Publisher: Cambridge University Press
ISBN: 1108643183
Category : Literary Criticism
Languages : en
Pages : 941
Book Description
Native American literature has always been uniquely embattled. It is marked by divergent opinions about what constitutes authenticity, sovereignty, and even literature. It announces a culture beset by paradox: simultaneously primordial and postmodern; oral and inscribed; outmoded and novel. Its texts are a site of political struggle, shifting to meet external and internal expectations. This Cambridge History endeavors to capture and question the contested character of Indigenous texts and the way they are evaluated.

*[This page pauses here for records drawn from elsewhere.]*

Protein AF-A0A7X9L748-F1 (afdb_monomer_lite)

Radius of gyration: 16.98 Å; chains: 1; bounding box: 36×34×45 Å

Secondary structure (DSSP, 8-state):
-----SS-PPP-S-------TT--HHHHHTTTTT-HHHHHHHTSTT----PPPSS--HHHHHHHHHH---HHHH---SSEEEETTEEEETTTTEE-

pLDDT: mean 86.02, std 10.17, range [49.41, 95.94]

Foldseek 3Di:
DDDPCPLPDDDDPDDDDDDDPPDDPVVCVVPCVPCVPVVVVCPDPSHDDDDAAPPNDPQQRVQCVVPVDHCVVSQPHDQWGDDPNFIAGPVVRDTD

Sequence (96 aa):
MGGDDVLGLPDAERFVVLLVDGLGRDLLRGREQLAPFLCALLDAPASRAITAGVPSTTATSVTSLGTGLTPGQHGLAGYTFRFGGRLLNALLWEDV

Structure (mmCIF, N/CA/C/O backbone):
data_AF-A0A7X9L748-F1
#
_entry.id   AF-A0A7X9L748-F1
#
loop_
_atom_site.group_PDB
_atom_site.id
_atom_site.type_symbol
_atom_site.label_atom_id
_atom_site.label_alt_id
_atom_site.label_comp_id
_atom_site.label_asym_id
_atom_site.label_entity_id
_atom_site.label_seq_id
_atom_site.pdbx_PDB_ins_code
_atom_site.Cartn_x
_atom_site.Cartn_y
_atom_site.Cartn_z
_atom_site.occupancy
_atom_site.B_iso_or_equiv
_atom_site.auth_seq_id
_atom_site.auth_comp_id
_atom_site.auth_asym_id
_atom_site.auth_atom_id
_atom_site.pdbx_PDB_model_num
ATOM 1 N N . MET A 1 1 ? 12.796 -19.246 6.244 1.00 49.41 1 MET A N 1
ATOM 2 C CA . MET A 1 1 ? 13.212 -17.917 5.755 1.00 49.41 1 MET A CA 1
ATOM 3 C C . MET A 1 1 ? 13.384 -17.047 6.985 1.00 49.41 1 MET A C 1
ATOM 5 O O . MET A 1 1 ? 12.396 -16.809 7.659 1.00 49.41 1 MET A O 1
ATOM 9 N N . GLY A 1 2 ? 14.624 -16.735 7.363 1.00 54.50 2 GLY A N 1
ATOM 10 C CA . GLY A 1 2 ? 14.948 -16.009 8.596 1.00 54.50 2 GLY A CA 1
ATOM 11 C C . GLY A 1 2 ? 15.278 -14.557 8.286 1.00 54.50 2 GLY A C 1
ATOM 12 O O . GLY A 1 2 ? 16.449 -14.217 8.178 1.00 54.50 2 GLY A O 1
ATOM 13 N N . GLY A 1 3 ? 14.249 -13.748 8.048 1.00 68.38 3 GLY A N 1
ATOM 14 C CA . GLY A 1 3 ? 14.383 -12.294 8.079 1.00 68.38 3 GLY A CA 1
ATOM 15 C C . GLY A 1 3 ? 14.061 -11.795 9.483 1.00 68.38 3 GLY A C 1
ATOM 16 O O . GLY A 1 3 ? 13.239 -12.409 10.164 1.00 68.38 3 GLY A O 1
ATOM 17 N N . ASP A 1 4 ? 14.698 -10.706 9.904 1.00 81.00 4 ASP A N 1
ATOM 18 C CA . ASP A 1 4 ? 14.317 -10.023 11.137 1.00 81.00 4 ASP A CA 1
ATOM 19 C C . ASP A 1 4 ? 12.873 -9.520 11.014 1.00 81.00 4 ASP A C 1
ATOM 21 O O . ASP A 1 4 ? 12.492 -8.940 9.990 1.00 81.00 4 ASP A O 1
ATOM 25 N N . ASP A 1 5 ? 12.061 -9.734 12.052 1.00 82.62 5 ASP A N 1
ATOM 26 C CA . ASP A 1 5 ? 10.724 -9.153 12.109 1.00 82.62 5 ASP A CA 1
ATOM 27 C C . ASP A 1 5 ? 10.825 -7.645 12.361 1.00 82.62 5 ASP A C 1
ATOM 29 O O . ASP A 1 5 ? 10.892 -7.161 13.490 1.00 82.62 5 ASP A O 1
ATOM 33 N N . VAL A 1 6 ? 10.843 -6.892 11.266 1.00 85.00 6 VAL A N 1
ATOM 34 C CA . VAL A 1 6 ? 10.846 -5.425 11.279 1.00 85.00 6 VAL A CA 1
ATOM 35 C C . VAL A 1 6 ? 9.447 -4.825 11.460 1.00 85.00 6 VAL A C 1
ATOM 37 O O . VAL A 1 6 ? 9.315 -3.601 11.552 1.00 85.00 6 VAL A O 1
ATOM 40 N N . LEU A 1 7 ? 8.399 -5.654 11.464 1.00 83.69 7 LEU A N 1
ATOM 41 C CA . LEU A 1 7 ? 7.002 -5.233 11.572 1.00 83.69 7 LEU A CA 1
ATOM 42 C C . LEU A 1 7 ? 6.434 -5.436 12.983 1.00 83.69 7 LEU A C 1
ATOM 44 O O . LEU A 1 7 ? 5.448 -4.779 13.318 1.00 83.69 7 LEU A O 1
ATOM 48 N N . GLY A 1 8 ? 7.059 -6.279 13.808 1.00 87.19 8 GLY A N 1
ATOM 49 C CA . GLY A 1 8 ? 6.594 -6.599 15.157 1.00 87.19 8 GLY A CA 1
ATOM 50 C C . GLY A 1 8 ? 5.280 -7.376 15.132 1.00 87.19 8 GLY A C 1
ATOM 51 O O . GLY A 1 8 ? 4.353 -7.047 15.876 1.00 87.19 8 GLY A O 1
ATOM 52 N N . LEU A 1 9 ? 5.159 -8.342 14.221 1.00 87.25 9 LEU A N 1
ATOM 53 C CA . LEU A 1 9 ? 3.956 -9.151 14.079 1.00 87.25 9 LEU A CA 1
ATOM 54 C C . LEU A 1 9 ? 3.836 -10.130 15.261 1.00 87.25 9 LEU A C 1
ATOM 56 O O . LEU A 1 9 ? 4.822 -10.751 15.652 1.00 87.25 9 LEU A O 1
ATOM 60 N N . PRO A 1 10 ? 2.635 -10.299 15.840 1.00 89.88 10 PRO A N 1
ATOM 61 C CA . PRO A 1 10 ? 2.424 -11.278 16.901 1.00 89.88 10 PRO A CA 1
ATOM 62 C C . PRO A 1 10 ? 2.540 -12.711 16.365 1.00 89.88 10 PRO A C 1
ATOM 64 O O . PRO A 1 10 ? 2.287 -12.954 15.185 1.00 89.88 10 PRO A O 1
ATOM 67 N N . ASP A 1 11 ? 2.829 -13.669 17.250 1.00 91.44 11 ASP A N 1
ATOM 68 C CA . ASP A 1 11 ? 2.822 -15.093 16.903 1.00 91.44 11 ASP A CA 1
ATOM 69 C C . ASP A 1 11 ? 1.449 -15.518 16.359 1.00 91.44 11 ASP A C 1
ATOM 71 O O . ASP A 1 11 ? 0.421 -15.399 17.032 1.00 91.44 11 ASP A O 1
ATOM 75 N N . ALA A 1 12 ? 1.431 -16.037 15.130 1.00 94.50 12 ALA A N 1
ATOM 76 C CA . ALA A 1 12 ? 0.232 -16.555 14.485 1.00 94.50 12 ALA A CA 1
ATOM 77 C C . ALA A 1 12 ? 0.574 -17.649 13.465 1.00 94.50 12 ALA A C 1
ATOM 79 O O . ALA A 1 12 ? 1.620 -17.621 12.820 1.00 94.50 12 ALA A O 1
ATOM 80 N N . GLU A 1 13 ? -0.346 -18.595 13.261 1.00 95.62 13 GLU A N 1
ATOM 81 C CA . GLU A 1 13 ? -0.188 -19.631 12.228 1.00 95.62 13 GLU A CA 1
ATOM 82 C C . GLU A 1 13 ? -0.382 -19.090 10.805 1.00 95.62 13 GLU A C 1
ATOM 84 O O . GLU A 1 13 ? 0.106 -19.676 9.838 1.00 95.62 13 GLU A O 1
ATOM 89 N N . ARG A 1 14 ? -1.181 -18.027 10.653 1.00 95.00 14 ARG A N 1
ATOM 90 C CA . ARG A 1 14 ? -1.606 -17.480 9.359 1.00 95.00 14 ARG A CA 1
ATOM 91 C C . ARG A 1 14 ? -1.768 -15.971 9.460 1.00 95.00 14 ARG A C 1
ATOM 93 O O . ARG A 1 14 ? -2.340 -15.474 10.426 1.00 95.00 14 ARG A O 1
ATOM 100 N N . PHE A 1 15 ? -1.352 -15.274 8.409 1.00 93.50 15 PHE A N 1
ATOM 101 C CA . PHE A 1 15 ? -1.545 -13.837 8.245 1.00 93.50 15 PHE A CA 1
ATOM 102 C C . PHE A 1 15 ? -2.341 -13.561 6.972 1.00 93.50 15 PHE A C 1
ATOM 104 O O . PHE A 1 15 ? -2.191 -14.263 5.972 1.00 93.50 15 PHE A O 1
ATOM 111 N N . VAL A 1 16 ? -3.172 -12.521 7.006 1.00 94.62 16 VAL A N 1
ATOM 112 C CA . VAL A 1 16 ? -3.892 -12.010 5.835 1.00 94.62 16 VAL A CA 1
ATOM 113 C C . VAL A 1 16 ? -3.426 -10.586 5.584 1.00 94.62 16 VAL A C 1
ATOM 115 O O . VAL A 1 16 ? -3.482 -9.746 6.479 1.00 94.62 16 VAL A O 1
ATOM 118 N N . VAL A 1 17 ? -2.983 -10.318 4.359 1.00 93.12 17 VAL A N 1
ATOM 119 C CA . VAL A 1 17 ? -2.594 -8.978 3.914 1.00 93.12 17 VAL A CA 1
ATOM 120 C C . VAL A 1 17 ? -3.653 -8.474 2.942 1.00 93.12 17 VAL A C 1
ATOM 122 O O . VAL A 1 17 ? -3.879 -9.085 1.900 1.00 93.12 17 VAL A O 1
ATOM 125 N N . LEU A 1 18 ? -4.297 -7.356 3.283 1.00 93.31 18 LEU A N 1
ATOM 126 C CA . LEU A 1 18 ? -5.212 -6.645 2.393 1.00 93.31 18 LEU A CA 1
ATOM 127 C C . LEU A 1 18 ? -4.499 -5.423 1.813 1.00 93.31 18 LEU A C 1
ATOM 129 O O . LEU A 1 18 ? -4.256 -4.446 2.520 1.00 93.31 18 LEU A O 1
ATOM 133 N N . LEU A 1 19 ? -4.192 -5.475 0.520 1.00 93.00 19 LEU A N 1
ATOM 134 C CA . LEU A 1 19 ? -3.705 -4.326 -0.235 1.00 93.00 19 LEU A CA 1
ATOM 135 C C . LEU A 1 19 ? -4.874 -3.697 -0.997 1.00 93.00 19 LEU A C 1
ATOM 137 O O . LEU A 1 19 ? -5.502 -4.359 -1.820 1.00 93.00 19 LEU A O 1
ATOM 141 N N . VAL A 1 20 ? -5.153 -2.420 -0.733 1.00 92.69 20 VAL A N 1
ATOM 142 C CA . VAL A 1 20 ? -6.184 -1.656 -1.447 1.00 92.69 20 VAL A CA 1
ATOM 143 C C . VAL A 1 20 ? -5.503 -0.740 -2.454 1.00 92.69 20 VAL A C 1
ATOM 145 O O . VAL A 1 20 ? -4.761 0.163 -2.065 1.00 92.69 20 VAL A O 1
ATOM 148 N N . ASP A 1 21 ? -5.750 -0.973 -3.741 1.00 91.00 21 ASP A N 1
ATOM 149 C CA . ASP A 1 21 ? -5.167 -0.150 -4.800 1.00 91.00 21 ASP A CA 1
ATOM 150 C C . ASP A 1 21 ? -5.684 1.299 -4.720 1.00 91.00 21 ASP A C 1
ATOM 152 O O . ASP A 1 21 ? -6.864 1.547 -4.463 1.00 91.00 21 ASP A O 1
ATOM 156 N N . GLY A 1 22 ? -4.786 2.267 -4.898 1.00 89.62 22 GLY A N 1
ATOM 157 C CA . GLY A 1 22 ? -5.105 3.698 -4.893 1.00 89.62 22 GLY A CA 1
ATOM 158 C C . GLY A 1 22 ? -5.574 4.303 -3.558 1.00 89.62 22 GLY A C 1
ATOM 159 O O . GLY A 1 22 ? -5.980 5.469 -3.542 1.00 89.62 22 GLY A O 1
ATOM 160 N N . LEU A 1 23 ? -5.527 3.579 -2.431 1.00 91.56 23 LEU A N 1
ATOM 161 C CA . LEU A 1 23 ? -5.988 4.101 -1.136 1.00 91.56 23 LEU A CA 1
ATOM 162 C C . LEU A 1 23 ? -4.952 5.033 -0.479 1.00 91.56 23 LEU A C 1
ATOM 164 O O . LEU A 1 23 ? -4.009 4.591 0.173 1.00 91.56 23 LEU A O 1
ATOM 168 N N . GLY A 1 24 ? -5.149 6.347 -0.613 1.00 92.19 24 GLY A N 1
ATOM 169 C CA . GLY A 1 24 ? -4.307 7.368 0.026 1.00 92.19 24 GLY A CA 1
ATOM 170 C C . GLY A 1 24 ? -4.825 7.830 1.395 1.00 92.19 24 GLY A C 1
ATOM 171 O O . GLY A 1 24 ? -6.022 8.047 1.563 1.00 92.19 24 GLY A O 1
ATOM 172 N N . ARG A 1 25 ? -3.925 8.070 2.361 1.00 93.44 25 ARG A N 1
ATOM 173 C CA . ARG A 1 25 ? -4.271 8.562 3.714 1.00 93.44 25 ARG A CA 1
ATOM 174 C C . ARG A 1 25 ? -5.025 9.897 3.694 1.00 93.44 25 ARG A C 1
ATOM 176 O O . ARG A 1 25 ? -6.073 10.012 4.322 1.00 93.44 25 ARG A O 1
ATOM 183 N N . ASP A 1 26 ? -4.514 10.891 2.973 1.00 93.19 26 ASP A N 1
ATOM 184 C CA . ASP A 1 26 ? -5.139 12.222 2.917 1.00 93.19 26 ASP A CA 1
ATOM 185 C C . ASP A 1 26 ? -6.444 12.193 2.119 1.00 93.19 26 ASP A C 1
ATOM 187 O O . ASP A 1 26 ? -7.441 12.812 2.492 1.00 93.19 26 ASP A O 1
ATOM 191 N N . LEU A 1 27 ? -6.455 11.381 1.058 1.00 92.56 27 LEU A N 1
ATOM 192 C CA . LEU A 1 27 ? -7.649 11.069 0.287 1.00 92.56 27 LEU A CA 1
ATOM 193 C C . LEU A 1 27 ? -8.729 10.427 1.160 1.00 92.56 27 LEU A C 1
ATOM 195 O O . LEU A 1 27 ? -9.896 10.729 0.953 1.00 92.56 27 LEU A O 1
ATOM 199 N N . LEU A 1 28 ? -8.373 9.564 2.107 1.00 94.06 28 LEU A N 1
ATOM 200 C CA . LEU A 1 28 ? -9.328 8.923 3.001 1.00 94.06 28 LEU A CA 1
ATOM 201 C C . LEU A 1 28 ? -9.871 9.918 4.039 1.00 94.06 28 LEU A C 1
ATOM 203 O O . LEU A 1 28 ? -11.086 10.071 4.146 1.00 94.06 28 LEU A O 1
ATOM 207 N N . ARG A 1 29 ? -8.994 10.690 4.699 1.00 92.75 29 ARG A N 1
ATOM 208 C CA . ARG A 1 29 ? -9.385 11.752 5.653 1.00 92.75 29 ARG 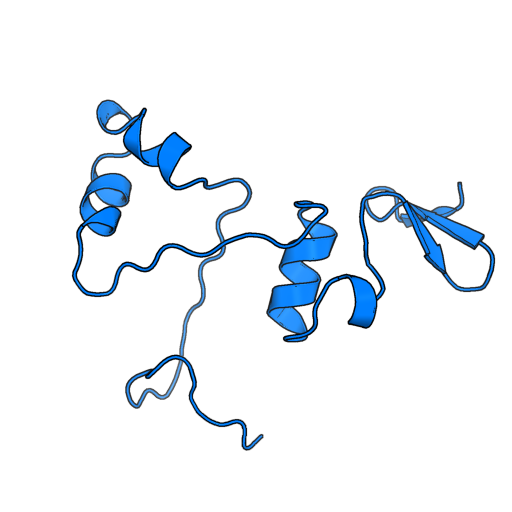A CA 1
ATOM 209 C C . ARG A 1 29 ? -10.371 12.753 5.054 1.00 92.75 29 ARG A C 1
ATOM 211 O O . ARG A 1 29 ? -11.341 13.125 5.703 1.00 92.75 29 ARG A O 1
ATOM 218 N N . GLY A 1 30 ? -10.164 13.154 3.800 1.00 94.69 30 GLY A N 1
ATOM 219 C CA . GLY A 1 30 ? -11.055 14.089 3.109 1.00 94.69 30 GLY A CA 1
ATOM 220 C C . GLY A 1 30 ? -12.441 13.532 2.752 1.00 94.69 30 GLY A C 1
ATOM 221 O O . GLY A 1 30 ? -13.286 14.298 2.295 1.00 94.69 30 GLY A O 1
ATOM 222 N N . ARG A 1 31 ? -12.692 12.222 2.911 1.00 93.88 31 ARG A N 1
ATOM 223 C CA . ARG A 1 31 ? -13.981 11.572 2.602 1.00 93.88 31 ARG A CA 1
ATOM 224 C C . ARG A 1 31 ? -14.497 10.706 3.754 1.00 93.88 31 ARG A C 1
ATOM 226 O O . ARG A 1 31 ? -15.085 9.653 3.520 1.00 93.88 31 ARG A O 1
ATOM 233 N N . GLU A 1 32 ? -14.340 11.166 4.992 1.00 93.75 32 GLU A N 1
ATOM 234 C CA . GLU A 1 32 ? -14.832 10.457 6.183 1.00 93.75 32 GLU A CA 1
ATOM 235 C C . GLU A 1 32 ? -16.305 10.044 6.085 1.00 93.75 32 GLU A C 1
ATOM 237 O O . GLU A 1 32 ? -16.644 8.911 6.413 1.00 93.75 32 GLU A O 1
ATOM 242 N N . GLN A 1 33 ? -17.164 10.901 5.527 1.00 95.94 33 GLN A N 1
ATOM 243 C CA . GLN A 1 33 ? -18.585 10.583 5.352 1.00 95.94 33 GLN A CA 1
ATOM 244 C C . GLN A 1 33 ? -18.844 9.375 4.433 1.00 95.94 33 GLN A C 1
ATOM 246 O O . GLN A 1 33 ? -19.869 8.715 4.575 1.00 95.94 33 GLN A O 1
ATOM 251 N N . LEU A 1 34 ? -17.935 9.074 3.498 1.00 95.88 34 LEU A N 1
ATOM 252 C CA . LEU A 1 34 ? -18.060 7.947 2.566 1.00 95.88 34 LEU A CA 1
ATOM 253 C C . LEU A 1 34 ? -17.403 6.666 3.092 1.00 95.88 34 LEU A C 1
ATOM 255 O O . LEU A 1 34 ? -17.745 5.576 2.640 1.00 95.88 34 LEU A O 1
ATOM 259 N N . ALA A 1 35 ? -16.452 6.784 4.020 1.00 94.31 35 ALA A N 1
ATOM 260 C CA . ALA A 1 35 ? -15.675 5.658 4.526 1.00 94.31 35 ALA A CA 1
ATOM 261 C C . ALA A 1 35 ? -15.417 5.758 6.044 1.00 94.31 35 ALA A C 1
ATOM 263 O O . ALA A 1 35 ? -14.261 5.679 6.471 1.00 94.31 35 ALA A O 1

It delineates significant periods of literary and cultural development in four sections: “Traces & Removals” (pre-1870s); “Assimilation and Modernity” (1879-1967); “Native American Renaissance” (post-1960s); and “Visions & Revisions” (21st century). These rubrics highlight how Native literatures have evolved alongside major transitions in federal policy toward the Indian, and via contact with broader cultural phenomena such, as the American Civil Rights movement. There is a balance between a history of canonical authors and traditions, introducing less-studied works and themes, and foregrounding critical discussions, approaches, and controversies.